* [Source records]:
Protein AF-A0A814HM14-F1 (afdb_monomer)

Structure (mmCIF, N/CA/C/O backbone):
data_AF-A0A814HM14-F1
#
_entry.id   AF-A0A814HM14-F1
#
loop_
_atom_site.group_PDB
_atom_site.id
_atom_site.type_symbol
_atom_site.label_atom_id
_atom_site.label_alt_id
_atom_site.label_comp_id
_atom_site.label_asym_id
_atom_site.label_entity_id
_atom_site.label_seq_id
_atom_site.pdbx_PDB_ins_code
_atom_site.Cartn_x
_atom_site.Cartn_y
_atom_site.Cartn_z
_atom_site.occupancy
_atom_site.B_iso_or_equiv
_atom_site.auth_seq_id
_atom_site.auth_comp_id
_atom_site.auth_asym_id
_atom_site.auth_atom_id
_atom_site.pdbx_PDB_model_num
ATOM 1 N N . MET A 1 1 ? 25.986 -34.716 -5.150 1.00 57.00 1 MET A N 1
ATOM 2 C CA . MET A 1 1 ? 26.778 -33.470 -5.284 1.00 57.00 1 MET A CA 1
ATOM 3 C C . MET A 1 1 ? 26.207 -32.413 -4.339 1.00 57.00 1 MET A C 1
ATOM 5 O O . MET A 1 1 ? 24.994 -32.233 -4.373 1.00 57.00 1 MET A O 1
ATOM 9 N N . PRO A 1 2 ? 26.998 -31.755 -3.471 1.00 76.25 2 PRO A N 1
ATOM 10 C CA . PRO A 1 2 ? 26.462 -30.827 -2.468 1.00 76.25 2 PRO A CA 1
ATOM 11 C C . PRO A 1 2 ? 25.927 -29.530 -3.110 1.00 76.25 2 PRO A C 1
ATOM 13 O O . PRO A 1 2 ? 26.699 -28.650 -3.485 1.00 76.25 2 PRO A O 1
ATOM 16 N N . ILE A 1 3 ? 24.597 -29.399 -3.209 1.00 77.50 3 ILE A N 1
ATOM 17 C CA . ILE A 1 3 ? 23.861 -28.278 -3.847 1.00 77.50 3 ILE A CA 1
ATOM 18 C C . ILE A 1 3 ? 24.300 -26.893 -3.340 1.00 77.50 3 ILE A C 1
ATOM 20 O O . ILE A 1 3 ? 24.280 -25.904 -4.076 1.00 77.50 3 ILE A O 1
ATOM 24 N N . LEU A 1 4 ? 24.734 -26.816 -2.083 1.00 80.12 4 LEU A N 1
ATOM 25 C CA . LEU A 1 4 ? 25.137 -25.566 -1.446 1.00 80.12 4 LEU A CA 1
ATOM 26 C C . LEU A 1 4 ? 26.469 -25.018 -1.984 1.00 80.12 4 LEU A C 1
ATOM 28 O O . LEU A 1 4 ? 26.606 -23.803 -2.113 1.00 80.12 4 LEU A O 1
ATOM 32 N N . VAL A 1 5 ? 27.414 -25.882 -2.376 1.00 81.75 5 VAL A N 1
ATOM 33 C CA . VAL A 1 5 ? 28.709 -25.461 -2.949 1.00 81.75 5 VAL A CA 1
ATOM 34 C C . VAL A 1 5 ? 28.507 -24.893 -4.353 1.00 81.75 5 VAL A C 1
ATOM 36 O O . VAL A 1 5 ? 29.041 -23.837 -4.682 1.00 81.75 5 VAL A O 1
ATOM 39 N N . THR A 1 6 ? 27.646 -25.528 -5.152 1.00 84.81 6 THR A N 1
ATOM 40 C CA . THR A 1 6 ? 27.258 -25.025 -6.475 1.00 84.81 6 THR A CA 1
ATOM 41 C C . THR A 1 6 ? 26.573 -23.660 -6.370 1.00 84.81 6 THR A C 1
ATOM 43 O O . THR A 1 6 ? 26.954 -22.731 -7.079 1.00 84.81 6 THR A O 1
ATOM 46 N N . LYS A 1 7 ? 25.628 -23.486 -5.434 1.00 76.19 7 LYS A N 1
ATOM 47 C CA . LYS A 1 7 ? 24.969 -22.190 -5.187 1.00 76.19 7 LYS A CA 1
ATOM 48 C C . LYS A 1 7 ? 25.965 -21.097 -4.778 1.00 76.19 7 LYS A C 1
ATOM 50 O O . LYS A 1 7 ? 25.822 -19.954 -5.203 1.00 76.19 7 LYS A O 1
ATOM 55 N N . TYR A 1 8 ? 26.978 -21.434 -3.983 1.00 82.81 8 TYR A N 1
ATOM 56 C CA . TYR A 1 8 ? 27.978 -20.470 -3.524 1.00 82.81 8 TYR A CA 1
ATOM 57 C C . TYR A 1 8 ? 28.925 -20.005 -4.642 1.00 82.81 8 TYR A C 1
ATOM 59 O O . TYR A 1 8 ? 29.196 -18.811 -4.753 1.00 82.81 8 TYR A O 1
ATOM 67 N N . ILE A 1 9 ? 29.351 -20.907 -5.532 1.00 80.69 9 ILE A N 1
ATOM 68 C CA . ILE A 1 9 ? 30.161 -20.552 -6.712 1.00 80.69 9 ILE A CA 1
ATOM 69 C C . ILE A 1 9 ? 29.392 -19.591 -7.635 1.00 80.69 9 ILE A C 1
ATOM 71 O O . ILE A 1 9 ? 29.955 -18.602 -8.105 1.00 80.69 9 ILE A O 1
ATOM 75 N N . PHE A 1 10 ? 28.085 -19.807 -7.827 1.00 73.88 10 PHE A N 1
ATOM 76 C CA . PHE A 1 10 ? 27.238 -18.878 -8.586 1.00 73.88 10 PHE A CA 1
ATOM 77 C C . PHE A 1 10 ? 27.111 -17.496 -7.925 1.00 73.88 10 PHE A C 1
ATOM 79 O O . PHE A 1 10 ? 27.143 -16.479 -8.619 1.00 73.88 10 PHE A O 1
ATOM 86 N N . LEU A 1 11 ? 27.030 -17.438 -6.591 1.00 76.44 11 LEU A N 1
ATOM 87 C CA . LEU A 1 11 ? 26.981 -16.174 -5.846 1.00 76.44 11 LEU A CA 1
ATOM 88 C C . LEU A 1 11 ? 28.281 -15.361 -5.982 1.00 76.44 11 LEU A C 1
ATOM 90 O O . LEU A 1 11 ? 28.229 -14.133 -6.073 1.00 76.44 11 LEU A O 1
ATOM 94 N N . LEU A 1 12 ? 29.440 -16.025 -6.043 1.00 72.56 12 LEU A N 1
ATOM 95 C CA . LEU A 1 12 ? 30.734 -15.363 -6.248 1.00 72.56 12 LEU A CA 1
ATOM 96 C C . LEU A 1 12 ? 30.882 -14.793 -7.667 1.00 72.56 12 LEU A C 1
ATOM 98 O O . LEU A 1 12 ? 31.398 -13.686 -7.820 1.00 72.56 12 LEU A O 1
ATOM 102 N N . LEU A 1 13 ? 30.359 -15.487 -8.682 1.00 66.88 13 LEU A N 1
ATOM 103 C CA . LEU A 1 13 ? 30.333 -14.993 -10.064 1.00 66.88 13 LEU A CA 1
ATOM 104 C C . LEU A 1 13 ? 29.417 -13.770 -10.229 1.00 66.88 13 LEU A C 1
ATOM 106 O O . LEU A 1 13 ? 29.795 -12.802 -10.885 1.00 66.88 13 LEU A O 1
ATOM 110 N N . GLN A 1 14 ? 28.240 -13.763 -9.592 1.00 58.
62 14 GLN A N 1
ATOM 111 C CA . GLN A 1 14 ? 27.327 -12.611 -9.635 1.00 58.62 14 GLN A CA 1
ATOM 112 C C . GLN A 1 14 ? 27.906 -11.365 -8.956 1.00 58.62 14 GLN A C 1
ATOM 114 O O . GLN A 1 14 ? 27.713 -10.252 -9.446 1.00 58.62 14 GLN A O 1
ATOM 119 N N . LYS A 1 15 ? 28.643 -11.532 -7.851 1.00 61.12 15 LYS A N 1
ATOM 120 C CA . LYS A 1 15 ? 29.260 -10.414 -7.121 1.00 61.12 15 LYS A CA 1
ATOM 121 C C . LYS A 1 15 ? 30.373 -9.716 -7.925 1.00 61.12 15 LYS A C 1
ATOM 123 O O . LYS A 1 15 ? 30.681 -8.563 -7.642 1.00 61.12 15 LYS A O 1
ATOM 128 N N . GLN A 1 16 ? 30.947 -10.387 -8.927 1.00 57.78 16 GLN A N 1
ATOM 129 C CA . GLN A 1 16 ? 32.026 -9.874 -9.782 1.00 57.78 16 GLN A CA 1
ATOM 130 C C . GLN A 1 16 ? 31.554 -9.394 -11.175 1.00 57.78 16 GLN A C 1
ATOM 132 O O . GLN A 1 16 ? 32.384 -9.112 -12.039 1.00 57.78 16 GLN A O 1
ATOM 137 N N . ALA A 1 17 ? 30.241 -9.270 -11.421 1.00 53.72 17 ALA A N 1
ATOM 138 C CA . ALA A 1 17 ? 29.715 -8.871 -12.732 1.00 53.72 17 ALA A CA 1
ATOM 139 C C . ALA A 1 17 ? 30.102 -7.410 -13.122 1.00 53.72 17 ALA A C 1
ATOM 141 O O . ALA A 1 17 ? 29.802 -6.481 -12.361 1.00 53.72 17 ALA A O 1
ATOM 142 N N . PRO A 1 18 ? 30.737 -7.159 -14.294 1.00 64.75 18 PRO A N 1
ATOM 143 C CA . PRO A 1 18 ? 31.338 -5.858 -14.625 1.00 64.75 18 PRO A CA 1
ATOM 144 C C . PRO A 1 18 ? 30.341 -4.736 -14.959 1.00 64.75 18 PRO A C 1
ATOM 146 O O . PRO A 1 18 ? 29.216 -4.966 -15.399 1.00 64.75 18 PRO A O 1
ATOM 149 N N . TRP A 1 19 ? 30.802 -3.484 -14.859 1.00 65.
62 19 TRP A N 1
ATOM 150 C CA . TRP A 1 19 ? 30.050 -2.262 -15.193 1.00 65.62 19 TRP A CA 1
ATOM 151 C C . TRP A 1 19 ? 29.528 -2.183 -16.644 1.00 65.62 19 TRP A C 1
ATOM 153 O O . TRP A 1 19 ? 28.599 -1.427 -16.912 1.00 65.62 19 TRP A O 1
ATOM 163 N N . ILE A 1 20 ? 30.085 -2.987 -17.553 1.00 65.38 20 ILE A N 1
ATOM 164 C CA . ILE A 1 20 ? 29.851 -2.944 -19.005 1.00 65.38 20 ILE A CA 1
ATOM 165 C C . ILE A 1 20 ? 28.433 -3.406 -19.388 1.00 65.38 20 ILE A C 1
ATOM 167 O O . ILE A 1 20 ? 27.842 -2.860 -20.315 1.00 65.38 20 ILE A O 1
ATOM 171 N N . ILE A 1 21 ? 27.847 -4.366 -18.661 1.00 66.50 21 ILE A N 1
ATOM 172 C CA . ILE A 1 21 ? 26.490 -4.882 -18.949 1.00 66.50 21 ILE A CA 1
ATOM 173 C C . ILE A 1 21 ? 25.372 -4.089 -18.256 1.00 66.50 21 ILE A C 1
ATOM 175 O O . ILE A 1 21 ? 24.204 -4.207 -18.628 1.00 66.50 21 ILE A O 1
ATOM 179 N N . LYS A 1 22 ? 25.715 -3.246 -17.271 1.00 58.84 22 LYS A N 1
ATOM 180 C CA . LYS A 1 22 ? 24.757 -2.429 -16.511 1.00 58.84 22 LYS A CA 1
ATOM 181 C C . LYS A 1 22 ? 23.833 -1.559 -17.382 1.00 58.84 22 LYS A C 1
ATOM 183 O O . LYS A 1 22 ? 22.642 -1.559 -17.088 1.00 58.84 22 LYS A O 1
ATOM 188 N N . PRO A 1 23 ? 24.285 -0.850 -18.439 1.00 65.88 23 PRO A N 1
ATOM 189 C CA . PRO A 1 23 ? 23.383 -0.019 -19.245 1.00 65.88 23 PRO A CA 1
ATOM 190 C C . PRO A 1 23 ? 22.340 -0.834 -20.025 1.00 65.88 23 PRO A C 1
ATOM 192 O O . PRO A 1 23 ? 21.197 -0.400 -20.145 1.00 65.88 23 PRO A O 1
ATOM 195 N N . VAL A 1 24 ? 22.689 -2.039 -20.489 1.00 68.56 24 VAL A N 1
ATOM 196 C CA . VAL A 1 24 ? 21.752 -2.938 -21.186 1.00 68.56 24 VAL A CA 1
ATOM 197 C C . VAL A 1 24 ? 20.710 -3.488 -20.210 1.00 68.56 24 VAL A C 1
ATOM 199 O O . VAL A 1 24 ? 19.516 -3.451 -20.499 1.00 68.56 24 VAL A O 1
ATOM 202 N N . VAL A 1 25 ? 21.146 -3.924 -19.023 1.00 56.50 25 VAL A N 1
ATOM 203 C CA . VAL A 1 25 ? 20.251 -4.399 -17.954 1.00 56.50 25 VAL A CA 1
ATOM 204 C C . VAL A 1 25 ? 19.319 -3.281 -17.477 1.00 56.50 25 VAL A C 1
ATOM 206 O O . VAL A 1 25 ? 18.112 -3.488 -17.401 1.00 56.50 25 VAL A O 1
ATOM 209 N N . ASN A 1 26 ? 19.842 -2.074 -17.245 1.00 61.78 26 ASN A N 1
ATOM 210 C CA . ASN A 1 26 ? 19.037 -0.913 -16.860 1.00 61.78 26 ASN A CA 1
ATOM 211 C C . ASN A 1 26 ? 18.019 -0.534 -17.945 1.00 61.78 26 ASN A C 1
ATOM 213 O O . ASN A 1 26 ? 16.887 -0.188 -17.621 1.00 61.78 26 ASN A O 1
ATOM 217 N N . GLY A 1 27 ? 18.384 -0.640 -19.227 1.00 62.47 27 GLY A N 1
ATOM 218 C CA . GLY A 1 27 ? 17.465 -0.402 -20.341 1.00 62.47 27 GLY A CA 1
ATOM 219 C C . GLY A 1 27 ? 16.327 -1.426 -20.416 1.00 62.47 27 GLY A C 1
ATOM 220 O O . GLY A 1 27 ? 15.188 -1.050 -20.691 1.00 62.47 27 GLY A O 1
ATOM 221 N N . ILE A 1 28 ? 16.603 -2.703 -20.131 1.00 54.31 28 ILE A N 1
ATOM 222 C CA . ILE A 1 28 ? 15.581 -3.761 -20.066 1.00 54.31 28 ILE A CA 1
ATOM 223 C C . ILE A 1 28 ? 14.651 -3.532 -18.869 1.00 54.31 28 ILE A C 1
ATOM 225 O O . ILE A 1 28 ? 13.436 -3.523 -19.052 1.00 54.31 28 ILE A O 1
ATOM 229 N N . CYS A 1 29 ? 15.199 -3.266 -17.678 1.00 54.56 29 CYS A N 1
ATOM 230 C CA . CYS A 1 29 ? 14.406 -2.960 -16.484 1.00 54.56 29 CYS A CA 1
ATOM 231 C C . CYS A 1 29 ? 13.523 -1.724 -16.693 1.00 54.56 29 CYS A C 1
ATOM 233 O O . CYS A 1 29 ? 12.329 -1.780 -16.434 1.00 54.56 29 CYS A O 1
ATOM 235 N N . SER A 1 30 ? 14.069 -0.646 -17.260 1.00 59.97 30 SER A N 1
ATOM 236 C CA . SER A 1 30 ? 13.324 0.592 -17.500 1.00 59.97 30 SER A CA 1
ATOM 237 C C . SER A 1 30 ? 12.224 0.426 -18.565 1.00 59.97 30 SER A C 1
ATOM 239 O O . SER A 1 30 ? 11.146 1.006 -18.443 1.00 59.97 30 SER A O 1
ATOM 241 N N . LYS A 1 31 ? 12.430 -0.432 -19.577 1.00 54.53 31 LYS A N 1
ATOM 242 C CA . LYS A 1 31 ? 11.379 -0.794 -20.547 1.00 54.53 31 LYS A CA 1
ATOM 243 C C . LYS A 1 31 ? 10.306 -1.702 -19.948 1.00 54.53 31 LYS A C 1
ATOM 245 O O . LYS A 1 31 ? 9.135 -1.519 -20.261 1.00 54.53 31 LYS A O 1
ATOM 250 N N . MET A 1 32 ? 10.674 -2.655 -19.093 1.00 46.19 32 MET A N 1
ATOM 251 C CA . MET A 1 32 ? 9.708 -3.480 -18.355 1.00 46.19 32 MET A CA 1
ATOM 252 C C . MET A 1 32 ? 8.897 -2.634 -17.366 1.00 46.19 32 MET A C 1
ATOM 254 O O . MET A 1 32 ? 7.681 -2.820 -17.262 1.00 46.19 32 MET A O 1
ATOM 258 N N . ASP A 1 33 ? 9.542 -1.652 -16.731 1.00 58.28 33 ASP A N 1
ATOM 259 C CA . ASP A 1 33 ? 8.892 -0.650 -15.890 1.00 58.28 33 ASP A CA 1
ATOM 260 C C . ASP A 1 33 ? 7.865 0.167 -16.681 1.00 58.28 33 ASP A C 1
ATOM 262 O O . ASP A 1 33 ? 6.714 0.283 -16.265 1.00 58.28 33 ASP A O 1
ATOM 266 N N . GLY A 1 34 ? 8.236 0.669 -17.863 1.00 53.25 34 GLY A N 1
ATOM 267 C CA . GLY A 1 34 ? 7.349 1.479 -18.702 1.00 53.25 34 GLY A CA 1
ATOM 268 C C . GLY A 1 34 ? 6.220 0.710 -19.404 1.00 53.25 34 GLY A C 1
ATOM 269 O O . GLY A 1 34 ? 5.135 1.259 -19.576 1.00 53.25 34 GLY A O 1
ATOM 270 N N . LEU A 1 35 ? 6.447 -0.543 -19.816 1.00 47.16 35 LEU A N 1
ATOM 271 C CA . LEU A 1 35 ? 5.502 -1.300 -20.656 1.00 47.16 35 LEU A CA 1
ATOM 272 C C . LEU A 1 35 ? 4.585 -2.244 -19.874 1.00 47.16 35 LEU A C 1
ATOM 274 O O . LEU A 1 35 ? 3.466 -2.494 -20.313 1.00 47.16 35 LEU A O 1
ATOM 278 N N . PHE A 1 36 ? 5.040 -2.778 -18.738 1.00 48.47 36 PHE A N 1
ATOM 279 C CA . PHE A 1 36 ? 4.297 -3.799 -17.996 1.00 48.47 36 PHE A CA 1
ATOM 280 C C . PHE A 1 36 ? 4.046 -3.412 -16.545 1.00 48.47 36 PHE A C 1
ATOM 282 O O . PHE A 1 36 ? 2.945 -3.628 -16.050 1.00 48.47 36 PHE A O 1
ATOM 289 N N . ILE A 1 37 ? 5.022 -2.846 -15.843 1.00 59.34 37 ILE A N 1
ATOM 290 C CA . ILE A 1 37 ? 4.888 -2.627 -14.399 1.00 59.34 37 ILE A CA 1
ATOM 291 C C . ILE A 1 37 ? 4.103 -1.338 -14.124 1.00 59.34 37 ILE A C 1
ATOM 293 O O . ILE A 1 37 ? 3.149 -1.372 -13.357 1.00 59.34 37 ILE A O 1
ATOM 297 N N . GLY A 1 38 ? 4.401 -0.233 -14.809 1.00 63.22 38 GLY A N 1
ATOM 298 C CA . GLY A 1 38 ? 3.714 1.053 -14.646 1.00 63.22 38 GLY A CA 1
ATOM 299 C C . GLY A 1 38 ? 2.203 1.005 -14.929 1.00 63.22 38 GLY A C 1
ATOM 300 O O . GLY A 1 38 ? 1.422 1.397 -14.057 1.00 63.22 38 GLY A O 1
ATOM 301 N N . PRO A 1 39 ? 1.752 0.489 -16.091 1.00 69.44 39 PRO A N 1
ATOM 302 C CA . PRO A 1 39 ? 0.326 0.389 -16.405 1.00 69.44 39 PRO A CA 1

* [Task objective]:
Using the data above, repeat exactly the lines that begin at the line with "ATOM 183 O O" and end at the line with "ATOM 210 C CA", both ends included.

* [Output below]:
ATOM 183 O O . LYS A 1 22 ? 22.642 -1.559 -17.088 1.00 58.84 22 LYS A O 1
ATOM 188 N N . PRO A 1 23 ? 24.285 -0.850 -18.439 1.00 65.88 23 PRO A N 1
ATOM 189 C CA . PRO A 1 23 ? 23.383 -0.019 -19.245 1.00 65.88 23 PRO A CA 1
ATOM 190 C C . PRO A 1 23 ? 22.340 -0.834 -20.025 1.00 65.88 23 PRO A C 1
ATOM 192 O O . PRO A 1 23 ? 21.197 -0.400 -20.145 1.00 65.88 23 PRO A O 1
ATOM 195 N N . VAL A 1 24 ? 22.689 -2.039 -20.489 1.00 68.56 24 VAL A N 1
ATOM 196 C CA . VAL A 1 24 ? 21.752 -2.938 -21.186 1.00 68.56 24 VAL A CA 1
ATOM 197 C C . VAL A 1 24 ? 20.710 -3.488 -20.210 1.00 68.56 24 VAL A C 1
ATOM 199 O O . VAL A 1 24 ? 19.516 -3.451 -20.499 1.00 68.56 24 VAL A O 1
ATOM 202 N N . VAL A 1 25 ? 21.146 -3.924 -19.023 1.00 56.50 25 VAL A N 1
ATOM 203 C CA . VAL A 1 25 ? 20.251 -4.399 -17.954 1.00 56.50 25 VAL A CA 1
ATOM 204 C C . VAL A 1 25 ? 19.319 -3.281 -17.477 1.00 56.50 25 VAL A C 1
ATOM 206 O O . VAL A 1 25 ? 18.112 -3.488 -17.401 1.00 56.50 25 VAL A O 1
ATOM 209 N N . ASN A 1 26 ? 19.842 -2.074 -17.245 1.00 61.78 26 ASN A N 1
ATOM 210 C CA . ASN A 1 26 ? 19.037 -0.913 -16.860 1.00 61.78 26 ASN A CA 1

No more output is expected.